[Data records]

/---

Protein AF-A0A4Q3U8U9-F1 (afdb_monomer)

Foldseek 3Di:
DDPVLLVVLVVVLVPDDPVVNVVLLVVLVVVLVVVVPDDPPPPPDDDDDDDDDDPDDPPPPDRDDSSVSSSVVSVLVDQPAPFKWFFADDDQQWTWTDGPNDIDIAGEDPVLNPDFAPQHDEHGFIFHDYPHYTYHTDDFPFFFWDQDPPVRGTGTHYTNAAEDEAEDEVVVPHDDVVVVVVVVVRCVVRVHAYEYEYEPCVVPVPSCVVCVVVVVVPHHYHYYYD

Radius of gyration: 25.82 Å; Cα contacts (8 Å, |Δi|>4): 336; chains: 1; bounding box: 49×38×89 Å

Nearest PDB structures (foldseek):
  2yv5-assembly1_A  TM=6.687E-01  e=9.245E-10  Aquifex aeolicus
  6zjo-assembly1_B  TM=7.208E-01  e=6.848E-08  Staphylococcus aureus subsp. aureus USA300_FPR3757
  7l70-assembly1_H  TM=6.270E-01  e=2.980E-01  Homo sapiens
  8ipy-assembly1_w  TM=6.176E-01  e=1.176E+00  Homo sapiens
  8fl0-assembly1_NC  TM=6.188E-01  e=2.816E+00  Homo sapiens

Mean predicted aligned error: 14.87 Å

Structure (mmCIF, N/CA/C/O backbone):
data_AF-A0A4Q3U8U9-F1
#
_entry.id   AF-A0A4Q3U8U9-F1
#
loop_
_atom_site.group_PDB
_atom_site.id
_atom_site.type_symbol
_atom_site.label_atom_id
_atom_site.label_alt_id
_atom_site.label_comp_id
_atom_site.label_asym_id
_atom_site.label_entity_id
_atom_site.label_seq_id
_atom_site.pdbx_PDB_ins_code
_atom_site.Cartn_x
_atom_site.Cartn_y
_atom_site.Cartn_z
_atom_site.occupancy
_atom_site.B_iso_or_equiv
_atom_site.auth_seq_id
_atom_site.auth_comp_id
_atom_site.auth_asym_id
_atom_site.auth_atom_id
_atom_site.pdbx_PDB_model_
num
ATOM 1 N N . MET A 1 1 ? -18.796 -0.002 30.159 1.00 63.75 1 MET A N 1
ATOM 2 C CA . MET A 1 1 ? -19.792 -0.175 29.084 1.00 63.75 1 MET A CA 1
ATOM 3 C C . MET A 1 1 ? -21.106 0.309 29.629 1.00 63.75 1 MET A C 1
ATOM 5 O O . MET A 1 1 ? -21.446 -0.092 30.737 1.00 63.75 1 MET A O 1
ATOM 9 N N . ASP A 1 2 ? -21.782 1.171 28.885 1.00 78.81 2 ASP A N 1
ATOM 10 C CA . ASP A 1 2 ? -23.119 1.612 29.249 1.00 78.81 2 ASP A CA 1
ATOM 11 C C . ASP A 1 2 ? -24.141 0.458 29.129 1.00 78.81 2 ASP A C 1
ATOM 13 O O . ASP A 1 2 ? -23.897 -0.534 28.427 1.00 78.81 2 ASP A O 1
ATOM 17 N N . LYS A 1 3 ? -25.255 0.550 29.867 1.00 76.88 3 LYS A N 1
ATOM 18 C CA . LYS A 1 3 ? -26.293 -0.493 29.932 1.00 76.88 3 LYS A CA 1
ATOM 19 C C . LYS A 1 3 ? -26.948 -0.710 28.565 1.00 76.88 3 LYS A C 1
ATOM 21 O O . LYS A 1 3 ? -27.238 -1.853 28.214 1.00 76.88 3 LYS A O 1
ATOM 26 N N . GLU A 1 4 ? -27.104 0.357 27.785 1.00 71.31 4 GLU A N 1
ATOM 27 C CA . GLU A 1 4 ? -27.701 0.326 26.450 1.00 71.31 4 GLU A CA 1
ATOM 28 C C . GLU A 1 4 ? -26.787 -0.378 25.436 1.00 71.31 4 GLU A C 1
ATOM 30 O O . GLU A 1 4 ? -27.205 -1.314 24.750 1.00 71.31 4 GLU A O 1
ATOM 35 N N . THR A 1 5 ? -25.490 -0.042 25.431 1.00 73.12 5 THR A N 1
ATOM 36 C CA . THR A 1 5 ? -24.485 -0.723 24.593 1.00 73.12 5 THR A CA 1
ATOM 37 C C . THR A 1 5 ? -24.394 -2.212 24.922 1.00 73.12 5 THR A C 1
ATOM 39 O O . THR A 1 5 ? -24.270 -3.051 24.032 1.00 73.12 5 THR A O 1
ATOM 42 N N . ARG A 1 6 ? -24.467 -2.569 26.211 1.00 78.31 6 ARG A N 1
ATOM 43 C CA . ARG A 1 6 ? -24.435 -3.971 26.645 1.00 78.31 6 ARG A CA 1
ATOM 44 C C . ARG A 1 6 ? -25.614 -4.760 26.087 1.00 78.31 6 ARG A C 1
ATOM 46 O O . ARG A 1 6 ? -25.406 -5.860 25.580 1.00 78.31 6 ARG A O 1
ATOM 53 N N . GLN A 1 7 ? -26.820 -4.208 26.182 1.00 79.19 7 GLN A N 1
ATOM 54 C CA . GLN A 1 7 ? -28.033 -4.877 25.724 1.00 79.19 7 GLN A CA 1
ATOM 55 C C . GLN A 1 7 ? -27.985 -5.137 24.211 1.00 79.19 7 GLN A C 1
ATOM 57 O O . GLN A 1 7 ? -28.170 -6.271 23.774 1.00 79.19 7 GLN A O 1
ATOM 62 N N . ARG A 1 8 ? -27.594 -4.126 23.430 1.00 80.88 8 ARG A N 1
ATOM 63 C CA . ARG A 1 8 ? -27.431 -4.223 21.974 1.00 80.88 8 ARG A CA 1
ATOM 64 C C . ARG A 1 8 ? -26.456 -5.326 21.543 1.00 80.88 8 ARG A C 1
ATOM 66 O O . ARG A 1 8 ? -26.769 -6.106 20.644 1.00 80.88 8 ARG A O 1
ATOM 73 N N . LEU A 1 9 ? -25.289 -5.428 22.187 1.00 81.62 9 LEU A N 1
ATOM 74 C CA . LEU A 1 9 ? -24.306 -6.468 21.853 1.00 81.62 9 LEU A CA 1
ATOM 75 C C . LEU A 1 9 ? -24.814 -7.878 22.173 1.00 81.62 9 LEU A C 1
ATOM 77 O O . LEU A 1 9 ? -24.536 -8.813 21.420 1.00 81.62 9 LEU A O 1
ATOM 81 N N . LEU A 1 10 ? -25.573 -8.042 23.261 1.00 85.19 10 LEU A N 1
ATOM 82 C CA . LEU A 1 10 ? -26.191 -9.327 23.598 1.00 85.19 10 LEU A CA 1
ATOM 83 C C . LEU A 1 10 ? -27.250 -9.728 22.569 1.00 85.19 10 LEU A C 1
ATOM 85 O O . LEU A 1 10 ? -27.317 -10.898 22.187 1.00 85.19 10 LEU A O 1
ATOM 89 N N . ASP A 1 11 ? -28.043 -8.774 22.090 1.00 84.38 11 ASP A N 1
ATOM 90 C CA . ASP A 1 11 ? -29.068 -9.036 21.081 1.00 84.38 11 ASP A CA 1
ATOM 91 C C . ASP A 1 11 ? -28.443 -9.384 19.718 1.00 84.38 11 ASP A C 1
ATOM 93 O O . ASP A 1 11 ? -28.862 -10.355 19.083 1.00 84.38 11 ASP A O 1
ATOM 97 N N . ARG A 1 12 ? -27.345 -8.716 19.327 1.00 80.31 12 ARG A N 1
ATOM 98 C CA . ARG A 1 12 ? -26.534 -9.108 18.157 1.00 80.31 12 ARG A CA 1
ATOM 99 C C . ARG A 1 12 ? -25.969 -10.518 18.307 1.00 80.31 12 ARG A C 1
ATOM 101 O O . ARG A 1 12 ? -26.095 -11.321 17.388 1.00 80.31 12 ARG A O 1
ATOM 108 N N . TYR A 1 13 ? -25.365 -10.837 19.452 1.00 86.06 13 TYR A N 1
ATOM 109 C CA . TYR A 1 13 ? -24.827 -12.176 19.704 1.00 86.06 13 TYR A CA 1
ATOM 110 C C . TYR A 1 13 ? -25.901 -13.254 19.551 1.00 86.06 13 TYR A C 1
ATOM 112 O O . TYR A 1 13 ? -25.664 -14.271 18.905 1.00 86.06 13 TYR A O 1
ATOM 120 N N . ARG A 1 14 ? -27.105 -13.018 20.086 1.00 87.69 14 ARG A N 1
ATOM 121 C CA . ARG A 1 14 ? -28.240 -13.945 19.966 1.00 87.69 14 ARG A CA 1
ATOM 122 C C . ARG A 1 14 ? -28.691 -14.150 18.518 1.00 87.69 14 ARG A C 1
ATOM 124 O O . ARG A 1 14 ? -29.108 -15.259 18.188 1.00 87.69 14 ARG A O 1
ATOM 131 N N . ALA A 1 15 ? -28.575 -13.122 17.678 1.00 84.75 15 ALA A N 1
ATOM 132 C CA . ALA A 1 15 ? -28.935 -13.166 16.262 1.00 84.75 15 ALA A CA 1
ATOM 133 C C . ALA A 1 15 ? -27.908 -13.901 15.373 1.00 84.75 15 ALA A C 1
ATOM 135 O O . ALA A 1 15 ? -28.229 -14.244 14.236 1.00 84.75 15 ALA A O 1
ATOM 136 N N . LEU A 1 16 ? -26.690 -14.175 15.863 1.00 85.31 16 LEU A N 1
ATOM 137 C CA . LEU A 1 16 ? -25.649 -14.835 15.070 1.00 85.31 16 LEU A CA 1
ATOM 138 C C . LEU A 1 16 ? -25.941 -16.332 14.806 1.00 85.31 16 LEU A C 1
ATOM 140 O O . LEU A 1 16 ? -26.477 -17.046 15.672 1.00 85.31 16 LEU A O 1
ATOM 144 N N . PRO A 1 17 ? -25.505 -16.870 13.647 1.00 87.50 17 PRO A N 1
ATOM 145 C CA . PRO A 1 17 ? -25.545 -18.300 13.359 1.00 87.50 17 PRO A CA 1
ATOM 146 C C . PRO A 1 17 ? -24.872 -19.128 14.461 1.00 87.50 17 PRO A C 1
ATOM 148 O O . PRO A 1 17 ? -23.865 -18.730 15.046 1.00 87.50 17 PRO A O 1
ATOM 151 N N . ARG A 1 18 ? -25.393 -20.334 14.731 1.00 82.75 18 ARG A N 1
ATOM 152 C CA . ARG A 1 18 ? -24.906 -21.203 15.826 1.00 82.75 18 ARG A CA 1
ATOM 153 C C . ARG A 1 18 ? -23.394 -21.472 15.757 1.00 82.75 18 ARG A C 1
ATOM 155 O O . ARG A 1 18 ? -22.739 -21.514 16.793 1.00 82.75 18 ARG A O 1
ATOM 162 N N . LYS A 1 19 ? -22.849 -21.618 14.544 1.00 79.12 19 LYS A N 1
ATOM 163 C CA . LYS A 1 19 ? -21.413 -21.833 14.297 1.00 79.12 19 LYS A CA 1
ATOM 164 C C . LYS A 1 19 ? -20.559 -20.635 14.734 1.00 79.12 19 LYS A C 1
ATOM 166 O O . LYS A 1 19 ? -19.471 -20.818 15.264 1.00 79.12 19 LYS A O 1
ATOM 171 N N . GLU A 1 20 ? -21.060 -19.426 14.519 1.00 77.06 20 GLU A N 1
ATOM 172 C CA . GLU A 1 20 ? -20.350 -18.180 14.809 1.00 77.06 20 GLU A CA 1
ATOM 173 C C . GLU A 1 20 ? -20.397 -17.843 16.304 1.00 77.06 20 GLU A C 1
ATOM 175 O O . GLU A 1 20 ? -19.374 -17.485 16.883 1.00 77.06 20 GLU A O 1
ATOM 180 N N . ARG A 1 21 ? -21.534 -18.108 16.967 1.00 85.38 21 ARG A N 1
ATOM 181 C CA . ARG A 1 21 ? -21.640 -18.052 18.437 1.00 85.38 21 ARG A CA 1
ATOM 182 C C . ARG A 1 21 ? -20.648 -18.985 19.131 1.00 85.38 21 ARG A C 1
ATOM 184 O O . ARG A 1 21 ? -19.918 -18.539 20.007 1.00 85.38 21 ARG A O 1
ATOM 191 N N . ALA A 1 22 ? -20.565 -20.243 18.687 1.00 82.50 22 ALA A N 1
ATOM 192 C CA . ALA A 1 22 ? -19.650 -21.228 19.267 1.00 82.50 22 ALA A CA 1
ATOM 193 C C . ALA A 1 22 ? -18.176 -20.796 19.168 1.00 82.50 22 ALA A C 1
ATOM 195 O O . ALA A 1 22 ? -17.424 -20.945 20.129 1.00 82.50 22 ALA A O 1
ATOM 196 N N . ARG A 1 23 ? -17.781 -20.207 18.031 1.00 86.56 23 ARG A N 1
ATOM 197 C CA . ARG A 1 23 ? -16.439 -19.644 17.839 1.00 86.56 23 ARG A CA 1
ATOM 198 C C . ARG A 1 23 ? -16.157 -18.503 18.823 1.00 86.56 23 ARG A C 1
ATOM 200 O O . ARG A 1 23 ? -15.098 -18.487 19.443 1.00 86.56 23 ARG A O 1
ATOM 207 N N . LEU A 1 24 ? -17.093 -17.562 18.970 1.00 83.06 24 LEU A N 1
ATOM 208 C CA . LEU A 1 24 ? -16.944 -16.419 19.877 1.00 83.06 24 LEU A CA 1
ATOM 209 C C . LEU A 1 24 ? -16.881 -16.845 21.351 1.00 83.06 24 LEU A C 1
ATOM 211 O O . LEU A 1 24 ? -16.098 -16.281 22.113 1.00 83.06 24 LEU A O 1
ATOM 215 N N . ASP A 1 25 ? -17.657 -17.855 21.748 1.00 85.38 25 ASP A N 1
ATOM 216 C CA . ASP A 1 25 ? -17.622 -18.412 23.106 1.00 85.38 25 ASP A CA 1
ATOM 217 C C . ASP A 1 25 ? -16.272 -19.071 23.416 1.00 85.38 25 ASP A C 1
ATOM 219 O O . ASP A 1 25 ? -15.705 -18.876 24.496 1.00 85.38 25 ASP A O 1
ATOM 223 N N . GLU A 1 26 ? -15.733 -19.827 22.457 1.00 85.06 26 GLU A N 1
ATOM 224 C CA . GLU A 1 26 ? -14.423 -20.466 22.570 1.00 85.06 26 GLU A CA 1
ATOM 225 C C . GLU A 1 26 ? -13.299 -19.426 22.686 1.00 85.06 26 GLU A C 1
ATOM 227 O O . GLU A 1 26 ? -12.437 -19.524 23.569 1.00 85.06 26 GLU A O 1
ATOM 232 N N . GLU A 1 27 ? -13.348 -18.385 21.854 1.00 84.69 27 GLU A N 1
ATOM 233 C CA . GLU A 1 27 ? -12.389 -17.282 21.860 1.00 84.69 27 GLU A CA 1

\---
/---

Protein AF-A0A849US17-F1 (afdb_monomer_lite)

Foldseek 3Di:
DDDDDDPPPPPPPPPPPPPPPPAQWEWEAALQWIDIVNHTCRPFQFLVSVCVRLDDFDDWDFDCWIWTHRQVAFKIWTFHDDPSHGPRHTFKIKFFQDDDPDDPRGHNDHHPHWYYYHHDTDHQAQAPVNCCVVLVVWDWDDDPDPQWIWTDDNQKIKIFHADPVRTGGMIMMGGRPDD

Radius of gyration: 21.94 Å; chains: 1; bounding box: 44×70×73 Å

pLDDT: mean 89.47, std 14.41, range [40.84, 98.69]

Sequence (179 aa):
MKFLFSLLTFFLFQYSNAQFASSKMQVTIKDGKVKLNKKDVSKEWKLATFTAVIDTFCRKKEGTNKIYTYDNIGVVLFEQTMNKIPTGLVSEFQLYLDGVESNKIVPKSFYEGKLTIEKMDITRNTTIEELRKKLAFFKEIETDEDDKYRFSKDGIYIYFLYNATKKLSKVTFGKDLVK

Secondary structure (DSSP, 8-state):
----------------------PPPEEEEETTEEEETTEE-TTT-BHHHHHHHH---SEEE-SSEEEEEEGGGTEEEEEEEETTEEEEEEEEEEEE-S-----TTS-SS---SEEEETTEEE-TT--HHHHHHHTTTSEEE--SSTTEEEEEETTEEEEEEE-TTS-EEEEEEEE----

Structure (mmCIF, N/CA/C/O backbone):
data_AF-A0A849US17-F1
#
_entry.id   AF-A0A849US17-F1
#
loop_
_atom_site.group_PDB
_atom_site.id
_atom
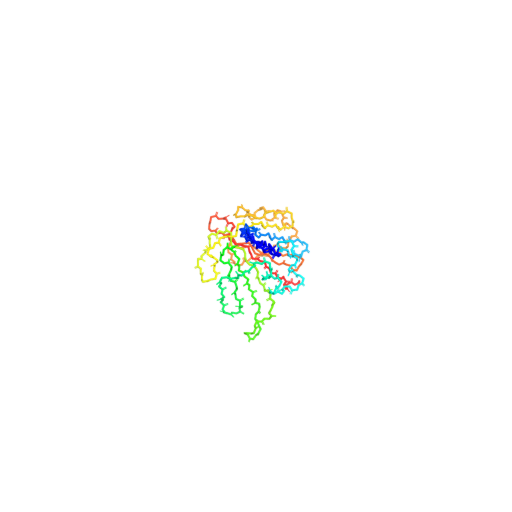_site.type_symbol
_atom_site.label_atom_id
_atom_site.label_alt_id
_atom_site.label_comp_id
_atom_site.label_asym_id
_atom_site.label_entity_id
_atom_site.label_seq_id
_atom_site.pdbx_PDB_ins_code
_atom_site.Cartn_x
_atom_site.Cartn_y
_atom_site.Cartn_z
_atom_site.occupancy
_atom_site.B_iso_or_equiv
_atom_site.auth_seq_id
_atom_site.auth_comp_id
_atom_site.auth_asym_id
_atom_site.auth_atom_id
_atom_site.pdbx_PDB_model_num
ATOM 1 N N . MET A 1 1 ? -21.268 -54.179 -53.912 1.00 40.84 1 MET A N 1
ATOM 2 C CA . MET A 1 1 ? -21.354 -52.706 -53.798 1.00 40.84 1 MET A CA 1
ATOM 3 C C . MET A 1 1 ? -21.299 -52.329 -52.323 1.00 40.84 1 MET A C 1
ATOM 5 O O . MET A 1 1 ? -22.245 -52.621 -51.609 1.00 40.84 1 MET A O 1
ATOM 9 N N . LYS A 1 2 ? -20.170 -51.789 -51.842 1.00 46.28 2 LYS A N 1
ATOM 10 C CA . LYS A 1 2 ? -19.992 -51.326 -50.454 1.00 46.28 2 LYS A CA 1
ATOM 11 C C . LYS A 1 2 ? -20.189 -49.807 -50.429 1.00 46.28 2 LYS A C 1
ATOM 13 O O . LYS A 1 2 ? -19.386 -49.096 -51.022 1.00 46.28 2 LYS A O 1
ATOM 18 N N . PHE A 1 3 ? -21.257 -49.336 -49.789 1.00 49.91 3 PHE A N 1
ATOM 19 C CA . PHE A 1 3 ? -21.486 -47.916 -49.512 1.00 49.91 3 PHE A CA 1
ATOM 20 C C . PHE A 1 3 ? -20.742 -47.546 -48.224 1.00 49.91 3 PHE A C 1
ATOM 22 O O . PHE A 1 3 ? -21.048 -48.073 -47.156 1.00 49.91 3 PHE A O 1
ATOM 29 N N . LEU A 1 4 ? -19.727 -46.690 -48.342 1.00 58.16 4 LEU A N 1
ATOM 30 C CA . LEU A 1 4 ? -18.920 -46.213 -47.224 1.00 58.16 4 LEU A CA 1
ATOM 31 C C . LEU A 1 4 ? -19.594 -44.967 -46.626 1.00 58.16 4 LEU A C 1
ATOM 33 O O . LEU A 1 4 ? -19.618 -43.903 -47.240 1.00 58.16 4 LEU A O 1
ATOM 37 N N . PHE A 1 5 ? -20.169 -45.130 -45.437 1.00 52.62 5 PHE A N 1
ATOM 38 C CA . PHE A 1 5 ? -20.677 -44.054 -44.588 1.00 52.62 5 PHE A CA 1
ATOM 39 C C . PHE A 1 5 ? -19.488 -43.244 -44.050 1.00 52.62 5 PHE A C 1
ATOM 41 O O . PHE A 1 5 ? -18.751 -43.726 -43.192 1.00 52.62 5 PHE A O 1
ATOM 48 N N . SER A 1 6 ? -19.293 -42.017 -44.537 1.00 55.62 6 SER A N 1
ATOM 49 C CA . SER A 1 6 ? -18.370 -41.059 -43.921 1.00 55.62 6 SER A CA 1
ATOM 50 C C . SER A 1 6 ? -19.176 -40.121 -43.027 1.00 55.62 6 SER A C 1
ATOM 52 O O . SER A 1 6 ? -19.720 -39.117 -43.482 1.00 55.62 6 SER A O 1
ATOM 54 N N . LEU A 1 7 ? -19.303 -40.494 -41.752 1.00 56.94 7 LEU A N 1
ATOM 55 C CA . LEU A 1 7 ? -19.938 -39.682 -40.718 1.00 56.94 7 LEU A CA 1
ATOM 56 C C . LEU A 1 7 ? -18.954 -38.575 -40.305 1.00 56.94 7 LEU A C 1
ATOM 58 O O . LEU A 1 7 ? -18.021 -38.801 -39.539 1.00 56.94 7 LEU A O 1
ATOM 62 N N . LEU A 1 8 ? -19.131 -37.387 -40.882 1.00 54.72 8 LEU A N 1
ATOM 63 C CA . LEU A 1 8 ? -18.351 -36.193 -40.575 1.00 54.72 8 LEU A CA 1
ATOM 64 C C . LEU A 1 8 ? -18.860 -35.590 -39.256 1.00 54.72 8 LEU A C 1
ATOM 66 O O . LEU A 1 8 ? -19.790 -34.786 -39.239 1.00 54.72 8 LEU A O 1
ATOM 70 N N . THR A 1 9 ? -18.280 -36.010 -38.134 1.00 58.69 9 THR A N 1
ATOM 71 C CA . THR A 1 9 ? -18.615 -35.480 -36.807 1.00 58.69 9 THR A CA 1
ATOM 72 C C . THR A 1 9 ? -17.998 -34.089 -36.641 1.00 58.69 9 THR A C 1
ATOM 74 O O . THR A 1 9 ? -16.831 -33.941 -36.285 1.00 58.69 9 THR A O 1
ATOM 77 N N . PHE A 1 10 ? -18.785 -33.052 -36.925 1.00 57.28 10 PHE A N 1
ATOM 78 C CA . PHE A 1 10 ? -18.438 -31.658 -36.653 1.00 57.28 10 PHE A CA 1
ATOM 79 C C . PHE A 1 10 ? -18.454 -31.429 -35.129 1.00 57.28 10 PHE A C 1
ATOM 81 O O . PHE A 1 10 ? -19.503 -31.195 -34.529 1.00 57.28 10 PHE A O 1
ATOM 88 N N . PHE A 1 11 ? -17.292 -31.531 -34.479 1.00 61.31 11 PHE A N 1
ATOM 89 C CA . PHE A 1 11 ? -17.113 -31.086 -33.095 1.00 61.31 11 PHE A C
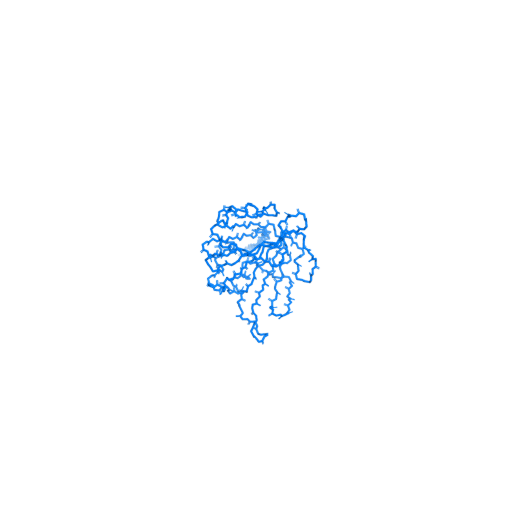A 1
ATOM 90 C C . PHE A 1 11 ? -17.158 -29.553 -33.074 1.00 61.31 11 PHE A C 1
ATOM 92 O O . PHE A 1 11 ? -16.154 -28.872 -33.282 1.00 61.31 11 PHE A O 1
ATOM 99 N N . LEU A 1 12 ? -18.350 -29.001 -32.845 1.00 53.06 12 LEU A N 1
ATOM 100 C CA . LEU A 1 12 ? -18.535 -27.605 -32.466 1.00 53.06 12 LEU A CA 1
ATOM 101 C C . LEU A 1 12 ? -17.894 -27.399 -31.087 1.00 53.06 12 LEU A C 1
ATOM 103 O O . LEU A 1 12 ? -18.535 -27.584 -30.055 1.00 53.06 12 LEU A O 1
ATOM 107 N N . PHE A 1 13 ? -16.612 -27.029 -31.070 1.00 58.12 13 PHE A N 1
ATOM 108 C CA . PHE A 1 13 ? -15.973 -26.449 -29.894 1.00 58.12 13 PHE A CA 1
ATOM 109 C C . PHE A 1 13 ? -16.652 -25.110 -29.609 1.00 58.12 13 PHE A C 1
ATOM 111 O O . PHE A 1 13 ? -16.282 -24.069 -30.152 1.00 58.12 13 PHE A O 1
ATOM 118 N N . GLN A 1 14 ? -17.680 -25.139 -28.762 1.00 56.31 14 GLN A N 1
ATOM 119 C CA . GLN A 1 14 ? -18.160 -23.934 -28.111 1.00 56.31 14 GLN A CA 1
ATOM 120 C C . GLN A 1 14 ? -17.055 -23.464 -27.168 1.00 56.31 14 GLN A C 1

\---

**What this task involves:** Copy out, exactly and alone, the lines of the entries above between the ones holding "ATOM 77 N N" and "ATOM 81 O O", inclusive.

**Solved exercise:**
ATOM 77 N N . PHE A 1 10 ? -18.785 -33.052 -36.925 1.00 57.28 10 PHE A N 1
ATOM 78 C CA . PHE A 1 10 ? -18.438 -31.658 -36.653 1.00 57.28 10 PHE A CA 1
ATOM 79 C C . PHE A 1 10 ? -18.454 -31.429 -35.129 1.00 57.28 10 PHE A C 1
ATOM 81 O O . PHE A 1 10 ? -19.503 -31.195 -34.529 1.00 57.28 10 PHE A O 1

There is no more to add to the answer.